(2022年にSK E&Sが買収。2023年6月追記)
スペースは30台分、電力量は1台分
―まず、EverCharge創業の経緯を教えてください。
起業は、アイデアからWidget(架空の製品)を作るのではなく、必要性があり、自分自身が最初の利用者になるサービスでするべきだと私は考えています。
EverChargeは、2013年に私が電気自動車を購入したことから始まります。当時、私は分譲マンションに住んでいましたが、充電方法について深く考えずに電気自動車を買いました。購入後に、マンションの駐車場で充電しようと思い、電気室でアンペア数を確認したところ、使える電力量は電気自動車1台分しかありませんでした。マンションには、約30台分の駐車スペースがありましたが、私の車を充電したら、残りの電気自動車は充電できなくなります。
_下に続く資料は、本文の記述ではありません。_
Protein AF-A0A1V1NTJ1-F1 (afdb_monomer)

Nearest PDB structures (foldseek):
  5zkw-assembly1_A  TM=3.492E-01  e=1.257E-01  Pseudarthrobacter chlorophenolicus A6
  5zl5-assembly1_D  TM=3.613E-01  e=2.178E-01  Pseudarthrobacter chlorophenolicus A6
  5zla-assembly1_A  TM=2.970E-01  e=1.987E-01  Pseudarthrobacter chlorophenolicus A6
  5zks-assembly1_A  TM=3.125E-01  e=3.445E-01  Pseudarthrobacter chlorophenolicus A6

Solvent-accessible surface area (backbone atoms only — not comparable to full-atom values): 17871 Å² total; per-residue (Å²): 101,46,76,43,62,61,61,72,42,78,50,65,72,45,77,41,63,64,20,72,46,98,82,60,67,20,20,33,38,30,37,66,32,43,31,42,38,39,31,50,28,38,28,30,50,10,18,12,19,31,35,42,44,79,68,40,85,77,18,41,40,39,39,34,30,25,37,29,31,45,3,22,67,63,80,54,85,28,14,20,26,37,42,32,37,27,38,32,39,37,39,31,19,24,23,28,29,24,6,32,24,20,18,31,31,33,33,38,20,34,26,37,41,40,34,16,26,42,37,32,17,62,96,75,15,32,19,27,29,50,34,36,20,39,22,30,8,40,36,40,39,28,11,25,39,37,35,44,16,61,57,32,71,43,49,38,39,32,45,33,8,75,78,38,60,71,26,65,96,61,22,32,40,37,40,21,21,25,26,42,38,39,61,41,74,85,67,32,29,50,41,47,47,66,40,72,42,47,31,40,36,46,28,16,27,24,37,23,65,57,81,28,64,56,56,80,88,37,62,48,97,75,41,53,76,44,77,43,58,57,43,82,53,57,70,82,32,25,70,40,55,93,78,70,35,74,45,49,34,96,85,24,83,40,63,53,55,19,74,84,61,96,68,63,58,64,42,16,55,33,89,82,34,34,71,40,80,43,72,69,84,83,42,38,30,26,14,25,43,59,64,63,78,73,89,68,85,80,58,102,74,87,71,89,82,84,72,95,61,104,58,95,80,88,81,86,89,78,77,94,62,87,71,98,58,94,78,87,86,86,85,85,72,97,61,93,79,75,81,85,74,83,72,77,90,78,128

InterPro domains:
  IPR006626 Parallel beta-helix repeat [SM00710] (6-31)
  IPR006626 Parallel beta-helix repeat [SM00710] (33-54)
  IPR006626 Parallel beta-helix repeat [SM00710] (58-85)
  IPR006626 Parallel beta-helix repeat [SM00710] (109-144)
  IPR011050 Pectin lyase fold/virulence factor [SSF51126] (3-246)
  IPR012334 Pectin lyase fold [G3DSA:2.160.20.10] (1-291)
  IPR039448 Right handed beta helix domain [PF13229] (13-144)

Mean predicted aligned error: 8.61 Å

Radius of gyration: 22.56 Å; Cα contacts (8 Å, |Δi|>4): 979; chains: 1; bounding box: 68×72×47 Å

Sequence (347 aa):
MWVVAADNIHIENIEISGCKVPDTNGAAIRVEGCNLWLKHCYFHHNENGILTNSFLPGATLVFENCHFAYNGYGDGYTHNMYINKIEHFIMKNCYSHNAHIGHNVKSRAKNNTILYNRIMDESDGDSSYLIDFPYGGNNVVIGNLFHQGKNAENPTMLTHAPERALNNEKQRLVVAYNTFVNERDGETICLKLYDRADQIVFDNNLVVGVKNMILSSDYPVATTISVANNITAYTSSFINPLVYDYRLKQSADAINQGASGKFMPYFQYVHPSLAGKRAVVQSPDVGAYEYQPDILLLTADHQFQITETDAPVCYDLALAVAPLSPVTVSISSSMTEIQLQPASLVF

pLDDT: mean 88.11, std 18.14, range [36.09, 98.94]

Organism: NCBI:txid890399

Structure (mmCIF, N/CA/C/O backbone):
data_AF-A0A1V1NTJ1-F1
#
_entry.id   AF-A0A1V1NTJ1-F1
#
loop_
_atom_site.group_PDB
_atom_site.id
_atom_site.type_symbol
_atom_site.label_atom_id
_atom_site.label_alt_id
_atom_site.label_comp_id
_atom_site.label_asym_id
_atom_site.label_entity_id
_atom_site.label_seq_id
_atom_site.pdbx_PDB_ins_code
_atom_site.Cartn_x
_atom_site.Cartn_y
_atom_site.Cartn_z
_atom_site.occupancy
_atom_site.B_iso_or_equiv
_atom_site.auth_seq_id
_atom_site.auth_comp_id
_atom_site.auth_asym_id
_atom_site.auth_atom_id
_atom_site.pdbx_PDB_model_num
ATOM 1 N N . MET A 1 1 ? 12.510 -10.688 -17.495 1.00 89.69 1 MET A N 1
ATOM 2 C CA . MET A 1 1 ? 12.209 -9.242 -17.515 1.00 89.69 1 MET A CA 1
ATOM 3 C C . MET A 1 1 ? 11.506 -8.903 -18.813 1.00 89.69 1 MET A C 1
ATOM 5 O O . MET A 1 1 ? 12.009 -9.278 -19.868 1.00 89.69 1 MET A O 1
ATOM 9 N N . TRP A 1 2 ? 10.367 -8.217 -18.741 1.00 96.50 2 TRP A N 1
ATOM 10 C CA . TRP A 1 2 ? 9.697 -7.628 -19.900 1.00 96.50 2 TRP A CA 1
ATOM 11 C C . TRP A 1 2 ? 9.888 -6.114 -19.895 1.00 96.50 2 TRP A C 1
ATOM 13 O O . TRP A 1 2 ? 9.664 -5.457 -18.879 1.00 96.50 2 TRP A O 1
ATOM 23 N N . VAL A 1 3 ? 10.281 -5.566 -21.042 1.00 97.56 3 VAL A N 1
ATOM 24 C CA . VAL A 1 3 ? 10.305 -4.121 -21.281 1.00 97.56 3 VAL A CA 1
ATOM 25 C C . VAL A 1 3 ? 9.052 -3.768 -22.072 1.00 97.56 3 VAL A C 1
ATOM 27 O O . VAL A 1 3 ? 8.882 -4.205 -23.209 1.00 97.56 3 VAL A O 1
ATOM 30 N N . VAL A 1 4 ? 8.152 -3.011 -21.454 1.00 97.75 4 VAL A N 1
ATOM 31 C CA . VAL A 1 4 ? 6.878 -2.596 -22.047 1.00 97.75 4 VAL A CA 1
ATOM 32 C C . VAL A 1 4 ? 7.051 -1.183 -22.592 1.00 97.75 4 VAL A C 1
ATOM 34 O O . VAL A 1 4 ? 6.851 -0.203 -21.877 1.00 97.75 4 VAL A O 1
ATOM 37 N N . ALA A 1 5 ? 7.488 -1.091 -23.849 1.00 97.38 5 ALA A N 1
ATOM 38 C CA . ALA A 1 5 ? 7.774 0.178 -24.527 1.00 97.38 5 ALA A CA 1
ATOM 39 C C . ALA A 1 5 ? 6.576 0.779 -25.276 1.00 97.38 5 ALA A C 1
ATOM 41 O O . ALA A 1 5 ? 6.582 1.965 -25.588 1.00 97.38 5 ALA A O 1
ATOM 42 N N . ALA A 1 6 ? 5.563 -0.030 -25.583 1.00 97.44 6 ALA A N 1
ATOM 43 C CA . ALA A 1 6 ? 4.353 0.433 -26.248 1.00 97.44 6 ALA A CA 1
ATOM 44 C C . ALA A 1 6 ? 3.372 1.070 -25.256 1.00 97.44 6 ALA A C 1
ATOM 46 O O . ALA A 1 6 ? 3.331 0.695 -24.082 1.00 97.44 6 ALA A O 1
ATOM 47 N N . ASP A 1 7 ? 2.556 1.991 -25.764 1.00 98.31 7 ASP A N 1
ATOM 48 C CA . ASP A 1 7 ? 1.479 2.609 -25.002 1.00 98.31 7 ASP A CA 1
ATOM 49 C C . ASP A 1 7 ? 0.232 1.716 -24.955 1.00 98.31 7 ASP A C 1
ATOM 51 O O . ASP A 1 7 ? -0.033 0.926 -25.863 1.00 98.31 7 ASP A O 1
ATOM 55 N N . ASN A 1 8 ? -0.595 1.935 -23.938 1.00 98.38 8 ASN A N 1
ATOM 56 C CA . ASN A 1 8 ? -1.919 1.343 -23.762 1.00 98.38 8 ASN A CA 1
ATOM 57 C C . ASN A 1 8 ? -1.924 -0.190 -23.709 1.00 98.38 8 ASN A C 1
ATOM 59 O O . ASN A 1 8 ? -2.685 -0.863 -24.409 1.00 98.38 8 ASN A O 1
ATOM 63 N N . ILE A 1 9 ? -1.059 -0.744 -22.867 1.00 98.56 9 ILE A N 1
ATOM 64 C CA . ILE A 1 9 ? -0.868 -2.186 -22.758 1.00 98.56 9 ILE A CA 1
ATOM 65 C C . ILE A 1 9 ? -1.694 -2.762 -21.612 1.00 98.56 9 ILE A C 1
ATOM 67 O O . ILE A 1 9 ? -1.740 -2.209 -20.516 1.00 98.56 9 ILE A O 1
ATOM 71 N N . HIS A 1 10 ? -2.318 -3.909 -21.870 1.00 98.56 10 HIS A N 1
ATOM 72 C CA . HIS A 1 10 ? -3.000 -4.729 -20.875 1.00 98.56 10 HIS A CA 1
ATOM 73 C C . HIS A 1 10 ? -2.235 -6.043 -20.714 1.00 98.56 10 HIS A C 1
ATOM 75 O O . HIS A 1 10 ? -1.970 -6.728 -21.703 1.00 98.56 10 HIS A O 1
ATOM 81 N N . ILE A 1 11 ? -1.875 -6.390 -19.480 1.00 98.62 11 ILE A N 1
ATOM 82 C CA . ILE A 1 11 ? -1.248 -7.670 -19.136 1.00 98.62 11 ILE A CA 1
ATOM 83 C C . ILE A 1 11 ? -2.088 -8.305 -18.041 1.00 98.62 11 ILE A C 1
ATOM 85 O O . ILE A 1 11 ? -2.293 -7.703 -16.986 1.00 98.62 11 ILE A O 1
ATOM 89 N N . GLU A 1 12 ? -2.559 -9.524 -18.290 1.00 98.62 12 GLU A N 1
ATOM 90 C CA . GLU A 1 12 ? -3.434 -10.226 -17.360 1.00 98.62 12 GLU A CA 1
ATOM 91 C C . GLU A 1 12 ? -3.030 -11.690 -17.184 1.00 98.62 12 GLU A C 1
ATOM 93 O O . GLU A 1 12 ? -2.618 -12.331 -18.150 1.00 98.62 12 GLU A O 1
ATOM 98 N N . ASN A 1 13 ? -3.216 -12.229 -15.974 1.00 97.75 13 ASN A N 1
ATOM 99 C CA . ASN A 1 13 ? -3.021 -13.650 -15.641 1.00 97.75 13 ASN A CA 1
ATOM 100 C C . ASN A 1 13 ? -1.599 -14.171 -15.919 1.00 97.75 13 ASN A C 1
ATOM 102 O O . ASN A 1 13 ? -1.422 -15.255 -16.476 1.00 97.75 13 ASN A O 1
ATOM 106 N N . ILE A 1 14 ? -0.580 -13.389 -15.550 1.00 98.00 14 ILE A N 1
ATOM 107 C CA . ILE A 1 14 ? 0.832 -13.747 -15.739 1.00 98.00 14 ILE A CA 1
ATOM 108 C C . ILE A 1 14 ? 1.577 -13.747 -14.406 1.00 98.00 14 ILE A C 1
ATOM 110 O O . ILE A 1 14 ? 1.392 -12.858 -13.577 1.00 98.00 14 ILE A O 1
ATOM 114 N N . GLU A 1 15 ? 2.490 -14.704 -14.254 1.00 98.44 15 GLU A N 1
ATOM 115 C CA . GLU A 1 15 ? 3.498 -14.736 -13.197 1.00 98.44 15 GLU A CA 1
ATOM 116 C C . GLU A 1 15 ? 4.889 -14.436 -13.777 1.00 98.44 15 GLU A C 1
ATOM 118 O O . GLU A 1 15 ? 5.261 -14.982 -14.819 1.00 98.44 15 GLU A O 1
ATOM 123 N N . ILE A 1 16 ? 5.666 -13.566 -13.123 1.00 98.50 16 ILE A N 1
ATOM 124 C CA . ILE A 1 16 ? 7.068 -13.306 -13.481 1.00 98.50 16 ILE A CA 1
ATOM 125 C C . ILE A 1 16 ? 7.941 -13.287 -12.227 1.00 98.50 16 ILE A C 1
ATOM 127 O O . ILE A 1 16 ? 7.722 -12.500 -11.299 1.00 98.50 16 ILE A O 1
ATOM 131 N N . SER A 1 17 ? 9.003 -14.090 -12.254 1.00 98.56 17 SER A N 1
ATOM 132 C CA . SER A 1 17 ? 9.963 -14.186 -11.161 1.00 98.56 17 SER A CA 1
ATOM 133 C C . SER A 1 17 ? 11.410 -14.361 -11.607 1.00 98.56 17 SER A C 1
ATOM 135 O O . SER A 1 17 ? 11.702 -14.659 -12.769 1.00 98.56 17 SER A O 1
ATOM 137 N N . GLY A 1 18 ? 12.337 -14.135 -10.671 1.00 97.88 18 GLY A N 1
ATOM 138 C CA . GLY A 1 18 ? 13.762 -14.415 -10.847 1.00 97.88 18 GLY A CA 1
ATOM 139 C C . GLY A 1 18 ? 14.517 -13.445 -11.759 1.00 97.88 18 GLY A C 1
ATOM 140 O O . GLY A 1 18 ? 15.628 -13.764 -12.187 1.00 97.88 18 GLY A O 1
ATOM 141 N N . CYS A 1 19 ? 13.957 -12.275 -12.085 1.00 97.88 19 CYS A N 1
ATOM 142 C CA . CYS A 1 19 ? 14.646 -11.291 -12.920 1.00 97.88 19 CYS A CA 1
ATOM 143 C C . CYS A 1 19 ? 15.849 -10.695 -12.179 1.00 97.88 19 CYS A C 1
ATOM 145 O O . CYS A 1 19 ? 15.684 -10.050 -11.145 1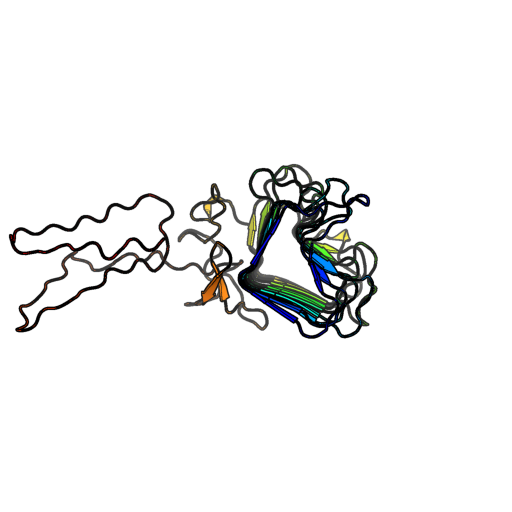.00 97.88 19 CYS A O 1
ATOM 147 N N . LYS A 1 20 ? 17.045 -10.894 -12.748 1.00 96.75 20 LYS A N 1
ATOM 148 C CA . LYS A 1 20 ? 18.322 -10.367 -12.255 1.00 96.75 20 LYS A CA 1
ATOM 149 C C . LYS A 1 20 ? 19.166 -9.826 -13.400 1.00 96.75 20 LYS A C 1
ATOM 151 O O . LYS A 1 20 ? 19.178 -10.424 -14.480 1.00 96.75 20 LYS A O 1
ATOM 156 N N . VAL A 1 21 ? 19.872 -8.725 -13.175 1.00 96.31 21 VAL A N 1
ATOM 157 C CA . VAL A 1 21 ? 20.751 -8.082 -14.167 1.00 96.31 21 VAL A CA 1
ATOM 158 C C . VAL A 1 21 ? 22.042 -7.567 -13.527 1.00 96.31 21 VAL A C 1
ATOM 160 O O . VAL A 1 21 ? 22.089 -7.377 -12.316 1.00 96.31 21 VAL A O 1
ATOM 163 N N . PRO A 1 22 ? 23.113 -7.330 -14.312 1.00 96.62 22 PRO A N 1
ATOM 164 C CA . PRO A 1 22 ? 24.401 -6.900 -13.760 1.00 96.62 22 PRO A CA 1
ATOM 165 C C . PRO A 1 22 ? 24.370 -5.588 -12.960 1.00 96.62 22 PRO A C 1
ATOM 167 O O . PRO A 1 22 ? 25.216 -5.397 -12.094 1.00 96.62 22 PRO A O 1
ATOM 170 N N . ASP A 1 23 ? 23.427 -4.690 -13.252 1.00 94.06 23 ASP A N 1
ATOM 171 C CA . ASP A 1 23 ? 23.215 -3.414 -12.555 1.00 94.06 23 ASP A CA 1
ATOM 172 C C . ASP A 1 23 ? 22.265 -3.522 -11.350 1.00 94.06 23 ASP A C 1
ATOM 174 O O . ASP A 1 23 ? 21.854 -2.494 -10.817 1.00 94.06 23 ASP A O 1
ATOM 178 N N . THR A 1 24 ? 21.906 -4.748 -10.945 1.00 94.88 24 THR A N 1
ATOM 179 C CA . THR A 1 24 ? 21.123 -5.064 -9.737 1.00 94.88 24 THR A CA 1
ATOM 180 C C . THR A 1 24 ? 19.767 -4.351 -9.674 1.00 94.88 24 THR A C 1
ATOM 182 O O . THR A 1 24 ? 19.273 -3.997 -8.607 1.00 94.88 24 THR A O 1
ATOM 185 N N . AS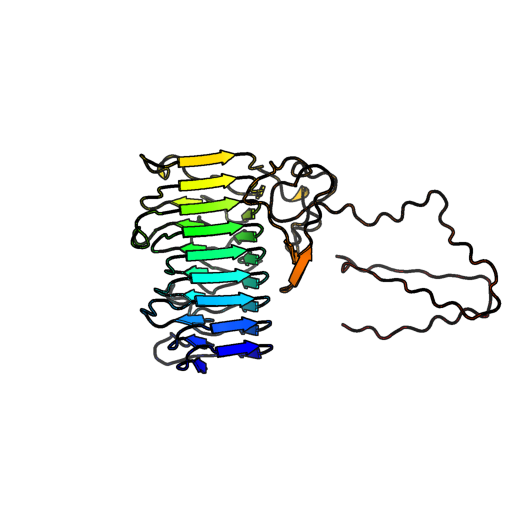N A 1 25 ? 19.162 -4.109 -10.841 1.00 94.62 25 ASN A N 1
ATOM 186 C CA . ASN A 1 25 ? 17.950 -3.308 -11.019 1.00 94.62 25 ASN A CA 1
ATOM 187 C C . ASN A 1 25 ? 16.951 -3.958 -12.002 1.00 94.62 25 ASN A C 1
ATOM 189 O O . ASN A 1 25 ? 16.221 -3.291 -12.750 1.00 94.62 25 ASN A O 1
ATOM 193 N N . GLY A 1 26 ? 16.947 -5.289 -12.042 1.00 96.81 26 GLY A N 1
ATOM 194 C CA . GLY A 1 26 ? 16.156 -6.114 -12.948 1.00 96.81 26 GLY A CA 1
ATOM 195 C C . GLY A 1 26 ? 14.697 -6.168 -12.542 1.00 96.81 26 GLY A C 1
ATOM 196 O O . GLY A 1 26 ? 14.323 -6.899 -11.630 1.00 96.81 26 GLY A O 1
ATOM 197 N N . ALA A 1 27 ? 13.855 -5.423 -13.252 1.00 98.00 27 ALA A N 1
ATOM 198 C CA . ALA A 1 27 ? 12.422 -5.433 -13.004 1.00 98.00 27 ALA A CA 1
ATOM 199 C C . ALA A 1 27 ? 11.728 -6.626 -13.680 1.00 98.00 27 ALA A C 1
ATOM 201 O O . ALA A 1 27 ? 12.101 -7.007 -14.795 1.00 98.00 27 ALA A O 1
ATOM 202 N N . ALA A 1 28 ? 10.677 -7.180 -13.072 1.00 98.44 28 ALA A N 1
ATOM 203 C CA . ALA A 1 28 ? 9.790 -8.09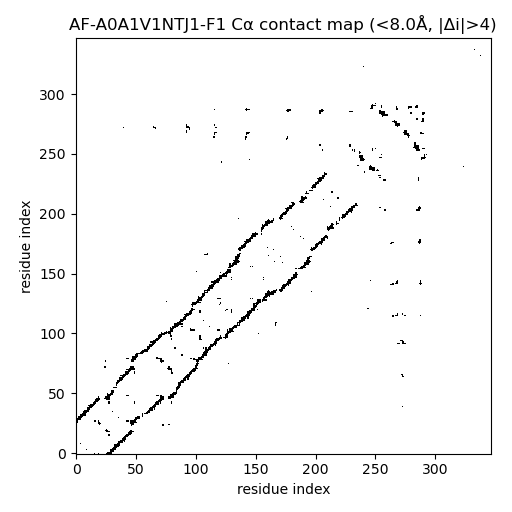1 -13.793 1.00 98.44 28 ALA A CA 1
ATOM 204 C C . ALA A 1 28 ? 9.154 -7.376 -14.990 1.00 98.44 28 ALA A C 1
ATOM 206 O O . ALA A 1 28 ? 9.272 -7.862 -16.119 1.00 98.44 28 ALA A O 1
ATOM 207 N N . ILE A 1 29 ? 8.582 -6.191 -14.749 1.00 98.50 29 ILE A N 1
ATOM 208 C CA . ILE A 1 29 ? 8.128 -5.261 -15.786 1.00 98.50 29 ILE A CA 1
ATOM 209 C C . ILE A 1 29 ? 8.895 -3.941 -15.671 1.00 98.50 29 ILE A C 1
ATOM 211 O O . ILE A 1 29 ? 8.790 -3.228 -14.668 1.00 98.50 29 ILE A O 1
ATOM 215 N N . ARG A 1 30 ? 9.607 -3.576 -16.740 1.00 98.19 30 ARG A N 1
ATOM 216 C CA . ARG A 1 30 ? 10.128 -2.224 -16.951 1.00 98.19 30 ARG A CA 1
ATOM 217 C C . ARG A 1 30 ? 9.166 -1.460 -17.860 1.00 98.19 30 ARG A C 1
ATOM 219 O O . ARG A 1 30 ? 8.996 -1.823 -19.020 1.00 98.19 30 ARG A O 1
ATOM 226 N N . VAL A 1 31 ? 8.513 -0.432 -17.323 1.00 98.25 31 VAL A N 1
ATOM 227 C CA . VAL A 1 31 ? 7.493 0.351 -18.040 1.00 98.25 31 VAL A CA 1
ATOM 228 C C . VAL A 1 31 ? 8.152 1.546 -18.717 1.00 98.25 31 VAL A C 1
ATOM 230 O O . VAL A 1 31 ? 8.622 2.457 -18.035 1.00 98.25 31 VAL A O 1
ATOM 233 N N . GLU A 1 32 ? 8.181 1.552 -20.045 1.00 97.81 32 GLU A N 1
ATOM 234 C CA . GLU A 1 32 ? 8.740 2.640 -20.857 1.00 97.81 32 GLU A CA 1
ATOM 235 C C . GLU A 1 32 ? 7.674 3.388 -21.665 1.00 97.81 32 GLU A C 1
ATOM 237 O O . GLU A 1 32 ? 7.866 4.571 -21.941 1.00 97.81 32 GLU A O 1
ATOM 242 N N . GLY A 1 33 ? 6.557 2.730 -21.987 1.00 97.00 33 GLY A N 1
ATOM 243 C CA . GLY A 1 33 ? 5.378 3.344 -22.599 1.00 97.00 33 GLY A CA 1
ATOM 244 C C . GLY A 1 33 ? 4.395 3.932 -21.581 1.00 97.00 33 GLY A C 1
ATOM 245 O O . GLY A 1 33 ? 4.445 3.656 -20.379 1.00 97.00 33 GLY A O 1
ATOM 246 N N . CYS A 1 34 ? 3.475 4.753 -22.071 1.00 97.75 34 CYS A N 1
ATOM 247 C CA . CYS A 1 34 ? 2.385 5.341 -21.307 1.00 97.75 34 CYS A CA 1
ATOM 248 C C . CYS A 1 34 ? 1.187 4.391 -21.221 1.00 97.75 34 CYS A C 1
ATOM 250 O O . CYS A 1 34 ? 0.797 3.760 -22.195 1.00 97.75 34 CYS A O 1
ATOM 252 N N . ASN A 1 35 ? 0.512 4.400 -20.076 1.00 98.31 35 ASN A N 1
ATOM 253 C CA . ASN A 1 35 ? -0.715 3.648 -19.818 1.00 98.31 35 ASN A CA 1
ATOM 254 C C . ASN A 1 35 ? -0.541 2.124 -19.813 1.00 98.31 35 ASN A C 1
ATOM 256 O O . ASN A 1 35 ? -0.421 1.477 -20.853 1.00 98.31 35 ASN A O 1
ATOM 260 N N . LEU A 1 36 ? -0.573 1.553 -18.611 1.00 98.69 36 LEU A N 1
ATOM 261 C CA . LEU A 1 36 ? -0.445 0.117 -18.391 1.00 98.69 36 LEU A CA 1
ATOM 262 C C . LEU A 1 36 ? -1.510 -0.349 -17.402 1.00 98.69 36 LEU A C 1
ATOM 264 O O . LEU A 1 36 ? -1.626 0.197 -16.301 1.00 98.69 36 LEU A O 1
ATOM 268 N N . TRP A 1 37 ? -2.223 -1.401 -17.788 1.00 98.81 37 TRP A N 1
ATOM 269 C CA . TRP A 1 37 ? -3.157 -2.127 -16.943 1.00 98.81 37 TRP A CA 1
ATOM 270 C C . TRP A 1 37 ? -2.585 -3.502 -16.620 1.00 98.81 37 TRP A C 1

これがきっかけになり、集合住宅で住人全員が電気自動車を充電できるようにする技術と方法を考えるようになりました。そして、当社の充電ステーションの基盤である「SmartPower」を開発し、電気自動車の普及に貢献することをミッションにEverChargeを創業したのです。
―EverChargeのサービスについて聞かせてください。
当社はCharging-as-a-service(サブスクリプションモデル)ではなく、充電サービスを提供しています。
依頼を受けるとまず、現場に出向き調査を行い、充電ステーションを設置します。ドライバー毎に専用の充電ステーションを提供し、対象車両の必要電力量などの情報を取得します。各充電ステーションが取得した情報は「SmartPower」に集約されます。「SmartPower」が充電に使える電力を一括管理し、集約した情報に基づいて負荷を分散させます。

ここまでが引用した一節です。